**EXERCISE:** Only the lines below, from the one with "ATOM 243 N N" through the one with "ATOM 251 N N", are to be written out, exactly.

SUPPLIED MATERIAL section start

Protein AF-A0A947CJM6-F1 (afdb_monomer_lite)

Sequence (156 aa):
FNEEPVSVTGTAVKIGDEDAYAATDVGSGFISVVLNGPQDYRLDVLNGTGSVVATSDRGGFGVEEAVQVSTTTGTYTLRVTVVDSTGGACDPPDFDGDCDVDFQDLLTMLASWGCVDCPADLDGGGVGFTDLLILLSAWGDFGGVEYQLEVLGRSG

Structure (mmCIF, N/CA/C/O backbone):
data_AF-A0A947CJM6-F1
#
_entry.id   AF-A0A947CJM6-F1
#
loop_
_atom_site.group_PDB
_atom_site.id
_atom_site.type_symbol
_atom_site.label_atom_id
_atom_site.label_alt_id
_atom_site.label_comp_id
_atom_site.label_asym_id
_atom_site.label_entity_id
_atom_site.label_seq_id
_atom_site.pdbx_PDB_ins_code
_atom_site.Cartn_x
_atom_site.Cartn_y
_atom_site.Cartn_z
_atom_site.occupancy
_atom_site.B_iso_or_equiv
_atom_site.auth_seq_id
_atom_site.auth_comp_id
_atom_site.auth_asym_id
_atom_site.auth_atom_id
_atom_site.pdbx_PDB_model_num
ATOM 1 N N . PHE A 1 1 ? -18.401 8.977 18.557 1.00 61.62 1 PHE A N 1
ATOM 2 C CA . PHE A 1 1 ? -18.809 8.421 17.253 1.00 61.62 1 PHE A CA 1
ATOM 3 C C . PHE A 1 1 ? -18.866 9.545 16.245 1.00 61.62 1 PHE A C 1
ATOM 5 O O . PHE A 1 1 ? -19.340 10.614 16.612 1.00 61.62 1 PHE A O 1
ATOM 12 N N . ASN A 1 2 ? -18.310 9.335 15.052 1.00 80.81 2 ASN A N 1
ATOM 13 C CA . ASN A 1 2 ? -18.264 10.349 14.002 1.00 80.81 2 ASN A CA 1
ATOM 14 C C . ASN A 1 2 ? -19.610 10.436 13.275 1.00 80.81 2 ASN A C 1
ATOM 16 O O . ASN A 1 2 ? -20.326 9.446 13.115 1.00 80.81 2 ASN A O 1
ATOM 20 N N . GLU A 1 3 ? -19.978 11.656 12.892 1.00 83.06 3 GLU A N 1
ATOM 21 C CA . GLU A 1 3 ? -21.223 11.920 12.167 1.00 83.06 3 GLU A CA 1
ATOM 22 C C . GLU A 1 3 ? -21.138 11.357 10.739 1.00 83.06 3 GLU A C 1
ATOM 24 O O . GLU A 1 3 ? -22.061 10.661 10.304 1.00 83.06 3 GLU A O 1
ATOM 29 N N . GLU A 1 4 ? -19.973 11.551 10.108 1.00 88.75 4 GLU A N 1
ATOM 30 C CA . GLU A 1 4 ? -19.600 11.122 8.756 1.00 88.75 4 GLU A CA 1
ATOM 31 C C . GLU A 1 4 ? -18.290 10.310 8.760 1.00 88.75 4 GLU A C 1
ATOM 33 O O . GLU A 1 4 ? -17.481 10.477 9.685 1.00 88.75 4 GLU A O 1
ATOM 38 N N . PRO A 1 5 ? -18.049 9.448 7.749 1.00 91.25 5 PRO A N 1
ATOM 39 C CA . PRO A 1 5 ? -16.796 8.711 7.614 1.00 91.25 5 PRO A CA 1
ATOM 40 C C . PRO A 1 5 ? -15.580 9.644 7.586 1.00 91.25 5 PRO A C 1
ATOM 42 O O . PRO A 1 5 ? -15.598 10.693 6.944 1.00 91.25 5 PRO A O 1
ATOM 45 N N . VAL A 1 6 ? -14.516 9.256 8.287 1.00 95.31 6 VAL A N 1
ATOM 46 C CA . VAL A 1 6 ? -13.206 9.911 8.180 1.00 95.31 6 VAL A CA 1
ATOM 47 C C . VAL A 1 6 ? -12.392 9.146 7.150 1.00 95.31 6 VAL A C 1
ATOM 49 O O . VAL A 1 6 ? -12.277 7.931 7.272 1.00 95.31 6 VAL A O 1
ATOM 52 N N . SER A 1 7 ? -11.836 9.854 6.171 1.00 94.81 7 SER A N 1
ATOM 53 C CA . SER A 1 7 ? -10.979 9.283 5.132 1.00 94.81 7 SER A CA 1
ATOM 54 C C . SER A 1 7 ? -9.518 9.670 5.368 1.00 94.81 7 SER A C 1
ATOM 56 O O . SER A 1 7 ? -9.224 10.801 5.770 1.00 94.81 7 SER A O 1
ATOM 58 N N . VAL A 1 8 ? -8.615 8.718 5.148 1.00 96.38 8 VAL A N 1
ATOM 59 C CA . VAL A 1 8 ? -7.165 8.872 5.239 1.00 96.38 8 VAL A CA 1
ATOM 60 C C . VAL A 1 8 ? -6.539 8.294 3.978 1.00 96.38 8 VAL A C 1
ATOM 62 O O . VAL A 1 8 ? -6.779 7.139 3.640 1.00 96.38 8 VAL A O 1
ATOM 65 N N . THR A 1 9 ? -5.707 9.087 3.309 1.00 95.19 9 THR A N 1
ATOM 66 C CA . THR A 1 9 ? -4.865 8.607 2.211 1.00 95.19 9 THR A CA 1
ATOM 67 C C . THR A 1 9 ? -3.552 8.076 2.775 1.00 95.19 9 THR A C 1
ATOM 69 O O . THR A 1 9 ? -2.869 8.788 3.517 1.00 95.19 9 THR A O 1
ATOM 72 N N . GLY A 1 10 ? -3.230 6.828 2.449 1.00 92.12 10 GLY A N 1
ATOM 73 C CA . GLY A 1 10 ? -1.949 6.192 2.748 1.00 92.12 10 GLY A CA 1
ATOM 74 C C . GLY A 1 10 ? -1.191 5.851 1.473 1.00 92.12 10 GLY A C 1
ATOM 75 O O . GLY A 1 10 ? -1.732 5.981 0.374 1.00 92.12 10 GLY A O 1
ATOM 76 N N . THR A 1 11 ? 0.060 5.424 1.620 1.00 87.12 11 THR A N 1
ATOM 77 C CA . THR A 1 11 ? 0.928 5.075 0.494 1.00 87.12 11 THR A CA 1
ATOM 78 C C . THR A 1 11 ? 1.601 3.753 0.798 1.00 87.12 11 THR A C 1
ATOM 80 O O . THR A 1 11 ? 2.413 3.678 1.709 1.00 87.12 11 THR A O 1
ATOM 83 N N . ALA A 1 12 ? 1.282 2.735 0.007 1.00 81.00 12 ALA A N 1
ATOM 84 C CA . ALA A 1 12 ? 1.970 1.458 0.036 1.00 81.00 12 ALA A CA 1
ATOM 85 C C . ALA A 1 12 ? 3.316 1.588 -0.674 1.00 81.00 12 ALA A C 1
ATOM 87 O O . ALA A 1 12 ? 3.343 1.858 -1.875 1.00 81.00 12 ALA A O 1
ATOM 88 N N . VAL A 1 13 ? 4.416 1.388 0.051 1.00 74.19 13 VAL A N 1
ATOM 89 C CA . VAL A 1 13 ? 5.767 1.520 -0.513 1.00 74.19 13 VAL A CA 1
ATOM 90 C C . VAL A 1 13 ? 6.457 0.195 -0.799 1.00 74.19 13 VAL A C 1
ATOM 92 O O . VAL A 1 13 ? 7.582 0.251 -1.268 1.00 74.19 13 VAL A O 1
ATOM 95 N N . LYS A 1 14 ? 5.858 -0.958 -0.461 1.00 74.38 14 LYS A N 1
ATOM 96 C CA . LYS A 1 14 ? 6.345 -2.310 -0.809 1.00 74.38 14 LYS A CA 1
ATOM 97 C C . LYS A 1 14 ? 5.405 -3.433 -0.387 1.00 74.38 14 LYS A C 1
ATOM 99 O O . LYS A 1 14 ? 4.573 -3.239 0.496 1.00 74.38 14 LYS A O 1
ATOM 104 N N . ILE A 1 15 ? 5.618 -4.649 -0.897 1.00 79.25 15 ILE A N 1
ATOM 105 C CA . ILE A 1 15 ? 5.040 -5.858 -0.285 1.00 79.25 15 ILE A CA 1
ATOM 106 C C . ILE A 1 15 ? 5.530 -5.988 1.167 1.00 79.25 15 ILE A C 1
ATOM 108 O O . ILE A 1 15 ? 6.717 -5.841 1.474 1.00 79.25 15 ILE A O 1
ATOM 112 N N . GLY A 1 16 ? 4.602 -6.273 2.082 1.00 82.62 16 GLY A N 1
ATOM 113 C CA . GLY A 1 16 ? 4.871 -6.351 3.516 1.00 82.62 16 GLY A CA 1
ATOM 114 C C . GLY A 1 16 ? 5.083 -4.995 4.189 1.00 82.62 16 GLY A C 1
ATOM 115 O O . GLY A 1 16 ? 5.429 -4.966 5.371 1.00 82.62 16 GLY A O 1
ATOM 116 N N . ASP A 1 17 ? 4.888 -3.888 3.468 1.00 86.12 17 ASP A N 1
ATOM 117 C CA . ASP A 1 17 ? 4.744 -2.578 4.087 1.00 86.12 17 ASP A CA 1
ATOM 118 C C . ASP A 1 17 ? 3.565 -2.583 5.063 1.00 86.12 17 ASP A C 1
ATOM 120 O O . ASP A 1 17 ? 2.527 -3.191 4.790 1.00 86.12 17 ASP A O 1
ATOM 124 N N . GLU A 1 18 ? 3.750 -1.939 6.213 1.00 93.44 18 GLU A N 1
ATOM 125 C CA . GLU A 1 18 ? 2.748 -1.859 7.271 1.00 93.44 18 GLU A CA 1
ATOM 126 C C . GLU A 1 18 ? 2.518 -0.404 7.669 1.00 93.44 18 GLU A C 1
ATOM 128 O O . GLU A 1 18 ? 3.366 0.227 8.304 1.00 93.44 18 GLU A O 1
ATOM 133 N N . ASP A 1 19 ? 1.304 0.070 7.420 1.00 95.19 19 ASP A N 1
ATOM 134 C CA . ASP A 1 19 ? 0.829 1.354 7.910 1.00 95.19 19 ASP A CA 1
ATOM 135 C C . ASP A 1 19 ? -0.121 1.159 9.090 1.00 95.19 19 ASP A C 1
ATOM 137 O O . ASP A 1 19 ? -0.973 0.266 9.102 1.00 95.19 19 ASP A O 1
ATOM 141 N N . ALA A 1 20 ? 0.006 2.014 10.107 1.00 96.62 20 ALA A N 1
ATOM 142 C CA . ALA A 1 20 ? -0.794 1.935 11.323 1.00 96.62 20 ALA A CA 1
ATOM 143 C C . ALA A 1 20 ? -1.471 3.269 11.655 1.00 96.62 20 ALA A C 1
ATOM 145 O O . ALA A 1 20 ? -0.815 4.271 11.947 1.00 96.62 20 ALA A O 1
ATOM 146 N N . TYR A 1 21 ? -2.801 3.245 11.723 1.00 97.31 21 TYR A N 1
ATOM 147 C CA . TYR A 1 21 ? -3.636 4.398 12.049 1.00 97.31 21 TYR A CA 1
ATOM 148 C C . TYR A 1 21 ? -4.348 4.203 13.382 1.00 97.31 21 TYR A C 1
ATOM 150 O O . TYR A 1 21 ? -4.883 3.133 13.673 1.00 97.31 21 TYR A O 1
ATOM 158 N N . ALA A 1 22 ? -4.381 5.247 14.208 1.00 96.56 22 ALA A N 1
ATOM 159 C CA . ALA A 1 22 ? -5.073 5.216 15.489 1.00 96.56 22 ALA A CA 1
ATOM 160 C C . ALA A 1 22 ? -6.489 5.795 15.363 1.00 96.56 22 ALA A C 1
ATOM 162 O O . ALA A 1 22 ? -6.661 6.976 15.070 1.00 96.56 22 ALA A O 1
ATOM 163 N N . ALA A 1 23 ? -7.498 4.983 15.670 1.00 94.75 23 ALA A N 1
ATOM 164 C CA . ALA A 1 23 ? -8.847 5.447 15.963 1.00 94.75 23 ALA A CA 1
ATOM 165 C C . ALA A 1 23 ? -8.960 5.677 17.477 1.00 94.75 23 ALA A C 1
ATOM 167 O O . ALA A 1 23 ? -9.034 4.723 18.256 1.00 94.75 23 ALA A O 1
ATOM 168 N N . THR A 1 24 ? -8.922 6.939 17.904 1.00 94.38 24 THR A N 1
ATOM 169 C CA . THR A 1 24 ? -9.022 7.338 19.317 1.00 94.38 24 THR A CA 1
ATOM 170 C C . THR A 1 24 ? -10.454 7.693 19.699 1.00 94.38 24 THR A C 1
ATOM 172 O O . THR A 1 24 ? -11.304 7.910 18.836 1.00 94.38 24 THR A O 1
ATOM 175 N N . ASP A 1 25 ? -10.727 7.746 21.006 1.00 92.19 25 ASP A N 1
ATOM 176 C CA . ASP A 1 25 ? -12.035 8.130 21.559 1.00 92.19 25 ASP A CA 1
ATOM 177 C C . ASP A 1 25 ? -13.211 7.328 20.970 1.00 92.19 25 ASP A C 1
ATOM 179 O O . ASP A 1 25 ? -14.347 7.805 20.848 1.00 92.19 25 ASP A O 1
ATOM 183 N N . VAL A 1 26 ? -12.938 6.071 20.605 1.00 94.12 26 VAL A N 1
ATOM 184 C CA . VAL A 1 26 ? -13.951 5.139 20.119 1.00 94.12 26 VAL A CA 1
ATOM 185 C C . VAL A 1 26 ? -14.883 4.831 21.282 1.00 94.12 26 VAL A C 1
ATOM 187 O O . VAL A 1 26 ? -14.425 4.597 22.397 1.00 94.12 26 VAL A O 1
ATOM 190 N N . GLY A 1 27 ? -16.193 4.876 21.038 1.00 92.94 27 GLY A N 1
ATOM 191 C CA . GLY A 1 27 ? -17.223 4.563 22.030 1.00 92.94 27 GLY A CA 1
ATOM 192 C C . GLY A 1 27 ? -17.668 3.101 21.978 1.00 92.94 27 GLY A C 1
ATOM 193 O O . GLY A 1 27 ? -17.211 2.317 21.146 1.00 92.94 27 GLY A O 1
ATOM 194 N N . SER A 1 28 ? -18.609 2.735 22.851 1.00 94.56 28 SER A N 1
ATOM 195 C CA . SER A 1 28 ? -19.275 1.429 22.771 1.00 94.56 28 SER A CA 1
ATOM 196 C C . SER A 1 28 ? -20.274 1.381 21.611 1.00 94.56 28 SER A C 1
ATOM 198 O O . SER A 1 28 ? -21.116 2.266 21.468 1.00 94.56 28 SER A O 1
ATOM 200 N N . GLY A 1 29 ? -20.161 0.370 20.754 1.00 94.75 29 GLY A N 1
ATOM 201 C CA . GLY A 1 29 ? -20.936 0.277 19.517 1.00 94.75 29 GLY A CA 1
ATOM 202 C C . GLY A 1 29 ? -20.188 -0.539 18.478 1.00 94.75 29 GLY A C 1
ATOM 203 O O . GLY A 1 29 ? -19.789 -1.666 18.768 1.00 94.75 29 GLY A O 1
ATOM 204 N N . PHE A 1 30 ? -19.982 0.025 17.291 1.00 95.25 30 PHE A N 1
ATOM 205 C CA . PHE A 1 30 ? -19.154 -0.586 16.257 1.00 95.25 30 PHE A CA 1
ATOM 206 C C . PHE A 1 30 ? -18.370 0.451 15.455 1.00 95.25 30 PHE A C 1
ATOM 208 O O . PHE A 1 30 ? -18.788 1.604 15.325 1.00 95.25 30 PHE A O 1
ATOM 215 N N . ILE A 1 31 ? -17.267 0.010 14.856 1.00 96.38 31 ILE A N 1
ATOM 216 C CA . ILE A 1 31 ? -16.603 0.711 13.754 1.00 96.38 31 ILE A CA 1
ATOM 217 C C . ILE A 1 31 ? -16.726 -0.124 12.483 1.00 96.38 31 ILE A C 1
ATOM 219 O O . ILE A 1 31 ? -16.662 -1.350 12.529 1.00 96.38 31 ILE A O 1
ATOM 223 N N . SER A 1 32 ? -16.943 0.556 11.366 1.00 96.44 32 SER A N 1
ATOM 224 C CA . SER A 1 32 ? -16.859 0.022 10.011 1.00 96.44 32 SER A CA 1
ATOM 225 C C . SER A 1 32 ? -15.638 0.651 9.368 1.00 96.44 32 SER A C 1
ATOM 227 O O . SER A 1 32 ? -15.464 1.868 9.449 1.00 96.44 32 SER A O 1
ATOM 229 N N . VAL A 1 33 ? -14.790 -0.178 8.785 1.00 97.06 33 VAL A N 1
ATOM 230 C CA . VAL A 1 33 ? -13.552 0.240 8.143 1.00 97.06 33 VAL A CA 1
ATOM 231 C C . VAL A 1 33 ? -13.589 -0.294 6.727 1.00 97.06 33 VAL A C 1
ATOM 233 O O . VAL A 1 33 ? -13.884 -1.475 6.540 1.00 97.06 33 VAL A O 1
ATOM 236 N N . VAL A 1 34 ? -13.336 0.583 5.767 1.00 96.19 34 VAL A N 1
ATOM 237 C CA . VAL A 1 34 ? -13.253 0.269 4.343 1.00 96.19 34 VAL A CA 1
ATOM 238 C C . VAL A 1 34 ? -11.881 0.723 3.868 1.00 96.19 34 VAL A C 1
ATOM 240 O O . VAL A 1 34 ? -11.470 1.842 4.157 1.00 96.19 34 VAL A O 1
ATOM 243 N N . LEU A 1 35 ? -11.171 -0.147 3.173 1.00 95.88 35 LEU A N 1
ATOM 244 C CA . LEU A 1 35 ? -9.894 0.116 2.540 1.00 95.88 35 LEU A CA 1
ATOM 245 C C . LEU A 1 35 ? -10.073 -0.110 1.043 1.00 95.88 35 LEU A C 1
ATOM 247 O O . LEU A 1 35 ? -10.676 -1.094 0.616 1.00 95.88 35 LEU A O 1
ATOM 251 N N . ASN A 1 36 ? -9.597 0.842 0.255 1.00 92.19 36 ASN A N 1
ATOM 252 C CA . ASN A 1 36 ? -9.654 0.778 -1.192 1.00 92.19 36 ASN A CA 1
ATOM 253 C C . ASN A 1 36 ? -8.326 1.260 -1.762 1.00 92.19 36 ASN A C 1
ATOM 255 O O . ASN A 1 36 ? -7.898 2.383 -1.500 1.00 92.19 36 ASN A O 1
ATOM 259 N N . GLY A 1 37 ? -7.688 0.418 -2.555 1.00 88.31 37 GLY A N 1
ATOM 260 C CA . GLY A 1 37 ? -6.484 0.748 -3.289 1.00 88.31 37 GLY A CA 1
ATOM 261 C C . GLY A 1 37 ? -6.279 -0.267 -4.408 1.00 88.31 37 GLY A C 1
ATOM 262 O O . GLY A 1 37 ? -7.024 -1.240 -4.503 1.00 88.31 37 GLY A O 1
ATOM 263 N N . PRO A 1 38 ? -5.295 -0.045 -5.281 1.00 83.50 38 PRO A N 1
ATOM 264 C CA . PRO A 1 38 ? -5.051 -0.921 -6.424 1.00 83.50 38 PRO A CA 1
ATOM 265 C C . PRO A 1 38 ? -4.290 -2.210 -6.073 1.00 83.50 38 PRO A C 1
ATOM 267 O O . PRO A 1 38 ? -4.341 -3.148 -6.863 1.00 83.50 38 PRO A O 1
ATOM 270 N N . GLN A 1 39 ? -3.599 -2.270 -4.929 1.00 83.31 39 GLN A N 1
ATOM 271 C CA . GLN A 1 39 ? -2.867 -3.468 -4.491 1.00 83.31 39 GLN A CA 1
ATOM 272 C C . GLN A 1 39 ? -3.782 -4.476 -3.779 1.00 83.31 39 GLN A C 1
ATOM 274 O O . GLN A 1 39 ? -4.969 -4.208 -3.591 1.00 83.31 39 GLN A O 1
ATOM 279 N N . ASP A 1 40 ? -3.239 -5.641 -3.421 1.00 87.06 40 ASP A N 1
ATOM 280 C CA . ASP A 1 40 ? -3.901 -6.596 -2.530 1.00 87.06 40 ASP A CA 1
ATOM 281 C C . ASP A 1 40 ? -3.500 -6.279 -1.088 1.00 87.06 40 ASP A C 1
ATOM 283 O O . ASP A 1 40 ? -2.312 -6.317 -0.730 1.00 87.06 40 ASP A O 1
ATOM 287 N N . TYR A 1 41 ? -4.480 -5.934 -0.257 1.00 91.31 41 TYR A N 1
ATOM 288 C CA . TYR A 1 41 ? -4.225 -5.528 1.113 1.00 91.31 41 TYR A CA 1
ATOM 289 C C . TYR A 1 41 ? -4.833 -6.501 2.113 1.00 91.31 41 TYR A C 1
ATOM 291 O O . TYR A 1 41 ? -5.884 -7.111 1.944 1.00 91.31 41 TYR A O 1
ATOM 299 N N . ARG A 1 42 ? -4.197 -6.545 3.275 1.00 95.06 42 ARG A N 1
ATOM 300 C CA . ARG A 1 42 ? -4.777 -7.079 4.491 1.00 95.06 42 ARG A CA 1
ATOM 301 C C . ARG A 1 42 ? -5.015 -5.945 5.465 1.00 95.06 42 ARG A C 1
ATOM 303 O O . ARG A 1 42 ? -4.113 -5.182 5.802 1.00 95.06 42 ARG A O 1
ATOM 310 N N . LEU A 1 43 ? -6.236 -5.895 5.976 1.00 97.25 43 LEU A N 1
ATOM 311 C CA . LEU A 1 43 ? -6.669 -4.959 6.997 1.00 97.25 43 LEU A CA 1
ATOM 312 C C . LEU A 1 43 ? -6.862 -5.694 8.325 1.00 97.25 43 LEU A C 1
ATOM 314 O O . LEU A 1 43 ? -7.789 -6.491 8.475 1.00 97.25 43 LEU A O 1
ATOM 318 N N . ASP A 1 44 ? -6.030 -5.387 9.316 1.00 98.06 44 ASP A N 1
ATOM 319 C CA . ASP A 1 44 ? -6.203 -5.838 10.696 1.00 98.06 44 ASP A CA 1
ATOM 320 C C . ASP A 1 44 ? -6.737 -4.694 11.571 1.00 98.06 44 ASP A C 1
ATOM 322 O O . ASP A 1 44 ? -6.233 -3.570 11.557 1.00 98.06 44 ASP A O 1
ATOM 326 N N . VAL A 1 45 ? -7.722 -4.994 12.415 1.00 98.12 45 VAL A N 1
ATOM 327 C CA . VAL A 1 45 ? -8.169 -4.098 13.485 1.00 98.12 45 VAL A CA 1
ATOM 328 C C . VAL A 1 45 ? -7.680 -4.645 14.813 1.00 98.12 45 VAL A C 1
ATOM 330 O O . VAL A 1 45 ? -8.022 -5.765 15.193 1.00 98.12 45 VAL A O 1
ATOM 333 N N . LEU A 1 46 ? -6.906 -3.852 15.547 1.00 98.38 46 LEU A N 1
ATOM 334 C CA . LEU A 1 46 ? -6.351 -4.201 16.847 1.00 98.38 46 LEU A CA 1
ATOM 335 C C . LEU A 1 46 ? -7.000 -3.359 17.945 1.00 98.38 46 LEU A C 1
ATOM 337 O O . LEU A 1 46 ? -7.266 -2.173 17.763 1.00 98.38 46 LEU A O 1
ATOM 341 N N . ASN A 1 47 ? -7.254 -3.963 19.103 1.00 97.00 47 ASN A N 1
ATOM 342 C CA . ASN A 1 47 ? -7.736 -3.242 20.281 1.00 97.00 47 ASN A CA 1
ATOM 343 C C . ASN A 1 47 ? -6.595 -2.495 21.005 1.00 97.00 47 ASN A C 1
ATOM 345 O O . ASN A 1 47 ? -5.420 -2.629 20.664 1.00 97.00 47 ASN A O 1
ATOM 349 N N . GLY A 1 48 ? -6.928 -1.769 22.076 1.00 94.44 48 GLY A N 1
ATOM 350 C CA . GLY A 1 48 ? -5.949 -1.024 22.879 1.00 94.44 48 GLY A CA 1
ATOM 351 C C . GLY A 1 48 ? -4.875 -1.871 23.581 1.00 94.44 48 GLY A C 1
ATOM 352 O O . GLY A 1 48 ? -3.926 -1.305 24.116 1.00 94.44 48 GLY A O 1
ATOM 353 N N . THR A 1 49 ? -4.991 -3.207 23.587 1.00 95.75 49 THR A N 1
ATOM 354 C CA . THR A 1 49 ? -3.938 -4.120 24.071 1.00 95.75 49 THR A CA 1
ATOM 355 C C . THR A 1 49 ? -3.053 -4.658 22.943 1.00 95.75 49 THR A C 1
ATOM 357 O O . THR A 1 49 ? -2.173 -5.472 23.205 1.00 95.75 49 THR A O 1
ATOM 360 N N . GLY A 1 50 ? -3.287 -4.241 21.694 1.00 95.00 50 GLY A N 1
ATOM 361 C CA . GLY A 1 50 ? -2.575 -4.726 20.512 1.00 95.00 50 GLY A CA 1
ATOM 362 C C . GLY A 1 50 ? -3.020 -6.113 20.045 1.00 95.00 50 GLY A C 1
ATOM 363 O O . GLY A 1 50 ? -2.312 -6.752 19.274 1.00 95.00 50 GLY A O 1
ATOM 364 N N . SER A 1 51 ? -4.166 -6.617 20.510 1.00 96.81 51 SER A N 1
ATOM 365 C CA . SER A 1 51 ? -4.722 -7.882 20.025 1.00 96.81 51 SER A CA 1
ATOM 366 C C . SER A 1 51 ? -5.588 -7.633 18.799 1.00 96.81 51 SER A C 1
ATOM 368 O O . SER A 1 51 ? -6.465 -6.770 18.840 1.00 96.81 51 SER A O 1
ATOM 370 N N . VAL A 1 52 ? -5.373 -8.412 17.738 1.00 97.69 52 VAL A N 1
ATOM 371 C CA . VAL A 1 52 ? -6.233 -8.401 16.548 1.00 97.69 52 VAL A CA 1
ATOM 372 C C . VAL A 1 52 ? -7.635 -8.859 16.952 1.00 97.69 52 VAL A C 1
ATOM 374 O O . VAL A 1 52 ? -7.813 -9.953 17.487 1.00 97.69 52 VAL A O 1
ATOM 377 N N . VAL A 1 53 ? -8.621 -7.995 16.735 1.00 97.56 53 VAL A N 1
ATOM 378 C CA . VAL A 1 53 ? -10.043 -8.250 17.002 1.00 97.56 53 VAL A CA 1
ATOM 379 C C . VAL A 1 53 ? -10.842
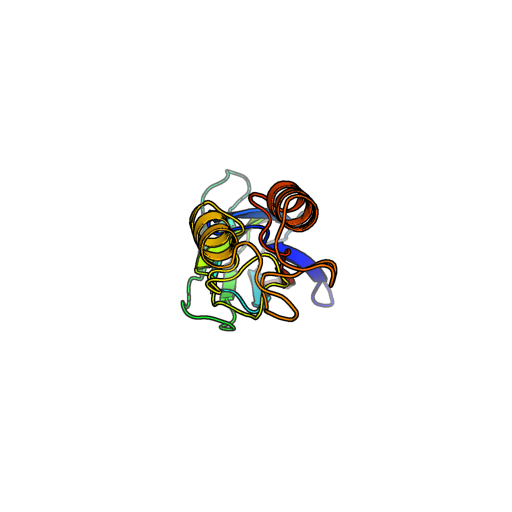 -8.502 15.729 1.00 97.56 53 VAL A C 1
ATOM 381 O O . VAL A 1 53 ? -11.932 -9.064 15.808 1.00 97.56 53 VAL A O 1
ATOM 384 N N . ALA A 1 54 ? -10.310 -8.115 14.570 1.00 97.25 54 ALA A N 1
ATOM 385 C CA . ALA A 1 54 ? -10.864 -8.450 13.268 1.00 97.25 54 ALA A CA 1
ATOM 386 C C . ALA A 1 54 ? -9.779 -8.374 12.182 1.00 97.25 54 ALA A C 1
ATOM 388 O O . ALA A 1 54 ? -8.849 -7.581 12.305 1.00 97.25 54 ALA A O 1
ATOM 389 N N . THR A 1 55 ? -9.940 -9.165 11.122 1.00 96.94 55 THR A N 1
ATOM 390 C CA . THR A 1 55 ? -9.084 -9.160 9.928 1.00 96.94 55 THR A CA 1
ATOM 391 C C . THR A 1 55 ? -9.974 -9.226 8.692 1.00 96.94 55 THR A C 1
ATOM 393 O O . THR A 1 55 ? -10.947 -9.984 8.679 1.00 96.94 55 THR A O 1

SUPPLIED MATERIAL section end

**RESPONSE BELOW:**
ATOM 243 N N . LEU A 1 35 ? -11.171 -0.147 3.173 1.00 95.88 35 LEU A N 1
ATOM 244 C CA . LEU A 1 35 ? -9.894 0.116 2.540 1.00 95.88 35 LEU A CA 1
ATOM 245 C C . LEU A 1 35 ? -10.073 -0.110 1.043 1.00 95.88 35 LEU A C 1
ATOM 247 O O . LEU A 1 35 ? -10.676 -1.094 0.616 1.00 95.88 35 LEU A O 1
ATOM 251 N N . ASN A 1 36 ? -9.597 0.842 0.255 1.00 92.19 36 ASN A N 1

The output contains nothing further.